Big old turpentine/stringy stump rootstock, and branches going everywhere, but he keeps it trimmed at around 2m wide x 3m high.
Not very productive fruit wise at all, but a great way to store genetics for future grafting, which is all he does it for.
If your gonna have a crack I recommend using engraved aluminum or copper bands so you don't lose track of which wood is what when your pruning suckers.
He is getting on a bit now, in his early 90's and can't remember what half of the earlier ones are, just country of origin which makes marketing the fruit a hassle later when he sells on to the big city markets, due to trade mark/licensing issues. ::) Lots of "Thai special" "Indian special" "Philippine special" "Hawaiian special" heading down to Sydney/Brisbane markets each Christmas...

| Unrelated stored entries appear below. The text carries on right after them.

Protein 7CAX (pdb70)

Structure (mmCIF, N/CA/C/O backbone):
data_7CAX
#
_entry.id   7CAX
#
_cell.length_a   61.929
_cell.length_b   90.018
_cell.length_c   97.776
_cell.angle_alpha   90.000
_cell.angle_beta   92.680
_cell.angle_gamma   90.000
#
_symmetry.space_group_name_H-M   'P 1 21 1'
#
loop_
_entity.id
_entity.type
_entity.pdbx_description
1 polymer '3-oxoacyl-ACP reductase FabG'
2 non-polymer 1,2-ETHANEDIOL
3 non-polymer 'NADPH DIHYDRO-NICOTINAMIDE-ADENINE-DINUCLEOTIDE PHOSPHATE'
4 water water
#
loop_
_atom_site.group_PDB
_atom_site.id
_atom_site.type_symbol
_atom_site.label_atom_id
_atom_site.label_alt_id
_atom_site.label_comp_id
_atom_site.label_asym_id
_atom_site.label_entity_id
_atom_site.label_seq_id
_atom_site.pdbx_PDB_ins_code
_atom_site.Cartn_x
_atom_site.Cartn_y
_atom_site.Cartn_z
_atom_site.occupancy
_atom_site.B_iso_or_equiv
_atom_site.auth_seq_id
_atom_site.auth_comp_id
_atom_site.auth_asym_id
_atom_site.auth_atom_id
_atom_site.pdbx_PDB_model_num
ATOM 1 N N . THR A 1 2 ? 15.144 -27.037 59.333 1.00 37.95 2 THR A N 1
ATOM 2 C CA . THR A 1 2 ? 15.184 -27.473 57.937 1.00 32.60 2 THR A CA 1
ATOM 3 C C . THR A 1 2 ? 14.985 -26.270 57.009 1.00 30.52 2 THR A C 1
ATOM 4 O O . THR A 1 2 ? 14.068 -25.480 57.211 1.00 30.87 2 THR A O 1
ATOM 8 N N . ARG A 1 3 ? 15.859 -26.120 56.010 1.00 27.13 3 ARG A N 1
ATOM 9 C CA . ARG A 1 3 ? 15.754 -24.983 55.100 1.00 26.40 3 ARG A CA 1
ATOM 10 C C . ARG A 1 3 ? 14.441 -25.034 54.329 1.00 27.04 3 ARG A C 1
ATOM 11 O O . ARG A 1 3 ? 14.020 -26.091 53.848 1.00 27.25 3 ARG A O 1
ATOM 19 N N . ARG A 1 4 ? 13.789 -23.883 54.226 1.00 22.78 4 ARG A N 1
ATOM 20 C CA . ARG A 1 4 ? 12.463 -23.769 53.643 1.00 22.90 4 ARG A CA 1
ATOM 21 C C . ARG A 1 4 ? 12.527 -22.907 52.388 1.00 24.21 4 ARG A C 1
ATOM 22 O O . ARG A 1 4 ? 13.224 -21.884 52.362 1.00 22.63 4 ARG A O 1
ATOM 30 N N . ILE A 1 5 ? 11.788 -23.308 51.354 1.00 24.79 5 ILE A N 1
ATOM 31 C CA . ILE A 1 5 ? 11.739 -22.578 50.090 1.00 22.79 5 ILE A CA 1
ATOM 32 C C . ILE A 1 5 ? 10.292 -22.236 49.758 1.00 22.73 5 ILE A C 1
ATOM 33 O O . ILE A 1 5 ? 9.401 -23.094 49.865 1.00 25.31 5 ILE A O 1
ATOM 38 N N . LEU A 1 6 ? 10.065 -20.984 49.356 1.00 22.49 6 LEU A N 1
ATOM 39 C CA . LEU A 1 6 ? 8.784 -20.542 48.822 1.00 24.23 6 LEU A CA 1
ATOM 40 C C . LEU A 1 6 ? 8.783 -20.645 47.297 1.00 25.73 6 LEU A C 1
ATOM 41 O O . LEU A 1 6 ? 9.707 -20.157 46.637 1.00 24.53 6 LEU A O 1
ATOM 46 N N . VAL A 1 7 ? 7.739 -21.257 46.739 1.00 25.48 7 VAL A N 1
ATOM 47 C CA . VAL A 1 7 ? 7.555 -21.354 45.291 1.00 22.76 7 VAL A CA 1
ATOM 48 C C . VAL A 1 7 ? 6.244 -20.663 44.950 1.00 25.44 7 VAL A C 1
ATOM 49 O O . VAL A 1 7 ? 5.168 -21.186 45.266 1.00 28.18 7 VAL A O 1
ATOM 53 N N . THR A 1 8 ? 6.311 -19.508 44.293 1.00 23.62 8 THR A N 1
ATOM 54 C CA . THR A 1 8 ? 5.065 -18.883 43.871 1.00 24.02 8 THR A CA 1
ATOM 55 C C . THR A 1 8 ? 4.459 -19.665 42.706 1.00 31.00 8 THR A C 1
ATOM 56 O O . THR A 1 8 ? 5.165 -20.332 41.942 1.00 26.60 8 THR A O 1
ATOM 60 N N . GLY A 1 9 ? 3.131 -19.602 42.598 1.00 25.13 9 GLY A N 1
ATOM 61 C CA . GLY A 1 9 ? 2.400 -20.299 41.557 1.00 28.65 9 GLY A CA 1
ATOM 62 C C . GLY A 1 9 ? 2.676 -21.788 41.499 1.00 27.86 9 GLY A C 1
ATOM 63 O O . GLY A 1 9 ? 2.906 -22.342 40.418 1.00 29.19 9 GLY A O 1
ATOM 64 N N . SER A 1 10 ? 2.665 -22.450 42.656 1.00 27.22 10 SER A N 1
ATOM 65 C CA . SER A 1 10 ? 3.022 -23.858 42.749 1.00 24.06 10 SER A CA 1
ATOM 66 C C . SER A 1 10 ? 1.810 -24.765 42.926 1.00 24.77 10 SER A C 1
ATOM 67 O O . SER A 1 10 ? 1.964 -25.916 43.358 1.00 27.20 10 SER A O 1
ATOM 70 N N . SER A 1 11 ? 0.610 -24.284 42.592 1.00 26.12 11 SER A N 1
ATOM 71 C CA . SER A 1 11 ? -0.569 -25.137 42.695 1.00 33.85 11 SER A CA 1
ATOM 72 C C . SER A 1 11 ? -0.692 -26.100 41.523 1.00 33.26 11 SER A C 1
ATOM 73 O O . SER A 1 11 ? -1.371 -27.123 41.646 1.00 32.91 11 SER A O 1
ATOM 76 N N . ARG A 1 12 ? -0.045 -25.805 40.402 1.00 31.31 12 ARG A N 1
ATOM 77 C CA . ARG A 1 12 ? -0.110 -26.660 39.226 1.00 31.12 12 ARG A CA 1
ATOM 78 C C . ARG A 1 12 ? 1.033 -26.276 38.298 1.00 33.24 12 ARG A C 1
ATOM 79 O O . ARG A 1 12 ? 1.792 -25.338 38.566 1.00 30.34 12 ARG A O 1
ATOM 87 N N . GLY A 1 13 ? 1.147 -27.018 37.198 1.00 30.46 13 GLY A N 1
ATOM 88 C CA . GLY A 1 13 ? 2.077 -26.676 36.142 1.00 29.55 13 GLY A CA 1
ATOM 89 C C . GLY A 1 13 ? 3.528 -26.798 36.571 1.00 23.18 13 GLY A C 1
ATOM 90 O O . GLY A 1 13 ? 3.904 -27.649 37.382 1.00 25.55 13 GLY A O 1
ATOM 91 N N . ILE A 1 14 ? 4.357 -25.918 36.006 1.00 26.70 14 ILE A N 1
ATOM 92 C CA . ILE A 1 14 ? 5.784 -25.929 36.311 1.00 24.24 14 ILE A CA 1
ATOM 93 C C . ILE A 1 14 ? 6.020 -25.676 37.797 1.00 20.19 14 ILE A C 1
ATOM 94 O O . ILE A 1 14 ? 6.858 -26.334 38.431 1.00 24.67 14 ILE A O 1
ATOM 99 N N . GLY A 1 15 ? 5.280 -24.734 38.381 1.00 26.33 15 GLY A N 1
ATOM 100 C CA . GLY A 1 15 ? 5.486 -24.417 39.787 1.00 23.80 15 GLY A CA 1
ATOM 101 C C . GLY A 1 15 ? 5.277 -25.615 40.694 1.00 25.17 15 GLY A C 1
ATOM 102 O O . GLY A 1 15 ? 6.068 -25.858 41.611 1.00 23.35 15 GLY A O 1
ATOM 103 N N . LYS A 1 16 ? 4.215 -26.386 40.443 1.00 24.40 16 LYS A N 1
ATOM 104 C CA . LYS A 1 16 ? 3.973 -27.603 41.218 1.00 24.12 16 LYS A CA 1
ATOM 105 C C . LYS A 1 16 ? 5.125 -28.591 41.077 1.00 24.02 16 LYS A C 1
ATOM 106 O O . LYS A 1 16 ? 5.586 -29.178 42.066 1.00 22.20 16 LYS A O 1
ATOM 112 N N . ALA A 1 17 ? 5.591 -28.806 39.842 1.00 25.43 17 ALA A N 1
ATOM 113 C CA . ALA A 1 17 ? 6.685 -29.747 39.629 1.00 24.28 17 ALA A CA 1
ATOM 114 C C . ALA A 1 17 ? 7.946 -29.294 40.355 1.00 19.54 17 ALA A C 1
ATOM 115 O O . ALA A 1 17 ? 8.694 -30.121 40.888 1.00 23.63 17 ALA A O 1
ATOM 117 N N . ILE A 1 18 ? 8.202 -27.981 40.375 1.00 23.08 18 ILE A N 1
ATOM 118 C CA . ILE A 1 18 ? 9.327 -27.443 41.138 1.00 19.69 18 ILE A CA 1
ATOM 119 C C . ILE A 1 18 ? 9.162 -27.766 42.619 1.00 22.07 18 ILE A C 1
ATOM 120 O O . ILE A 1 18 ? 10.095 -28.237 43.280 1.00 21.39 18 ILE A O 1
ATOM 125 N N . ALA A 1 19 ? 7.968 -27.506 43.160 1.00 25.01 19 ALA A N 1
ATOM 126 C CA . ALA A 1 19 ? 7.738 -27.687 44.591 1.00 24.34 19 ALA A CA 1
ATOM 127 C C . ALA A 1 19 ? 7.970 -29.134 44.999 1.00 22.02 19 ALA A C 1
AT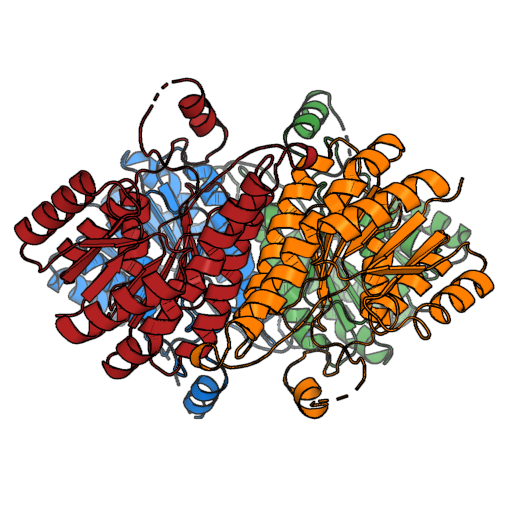OM 128 O O . ALA A 1 19 ? 8.638 -29.407 46.006 1.00 22.64 19 ALA A O 1
ATOM 130 N N . LEU A 1 20 ? 7.481 -30.077 44.185 1.00 23.75 20 LEU A N 1
ATOM 131 C CA . LEU A 1 20 ? 7.642 -31.497 44.484 1.00 19.59 20 LEU A CA 1
ATOM 132 C C . LEU A 1 20 ? 9.094 -31.945 44.371 1.00 21.63 20 LEU A C 1
ATOM 133 O O . LEU A 1 20 ? 9.563 -32.741 45.191 1.00 24.36 20 LEU A O 1
ATOM 138 N N . GLN A 1 21 ? 9.825 -31.465 43.361 1.00 22.11 21 GLN A N 1
ATOM 139 C CA . GLN A 1 21 ? 11.236 -31.842 43.250 1.00 23.78 21 GLN A CA 1
ATOM 140 C C . GLN A 1 21 ? 12.048 -31.293 44.418 1.00 22.08 21 GLN A C 1
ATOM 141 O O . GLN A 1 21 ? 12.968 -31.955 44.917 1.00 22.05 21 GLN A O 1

Bit off topic, but while I am talking mangoes, another old bloke I know has like a botanic garden of them, and used to do work for the DPI with their breeding program.
I reckon I have tried ~100varieties over the last couple years, and if your after a good one, you can't beat a "Bowen" or "Kensington Pride".
Best of the lot taste wise, and everyone I know that really knows mangoes agrees. ;)
You don't need a rootstock with them either, they grow fine straight from seed. Bowens/Kensington pride are 10/10 for taste, everything else is a 6-7 at best.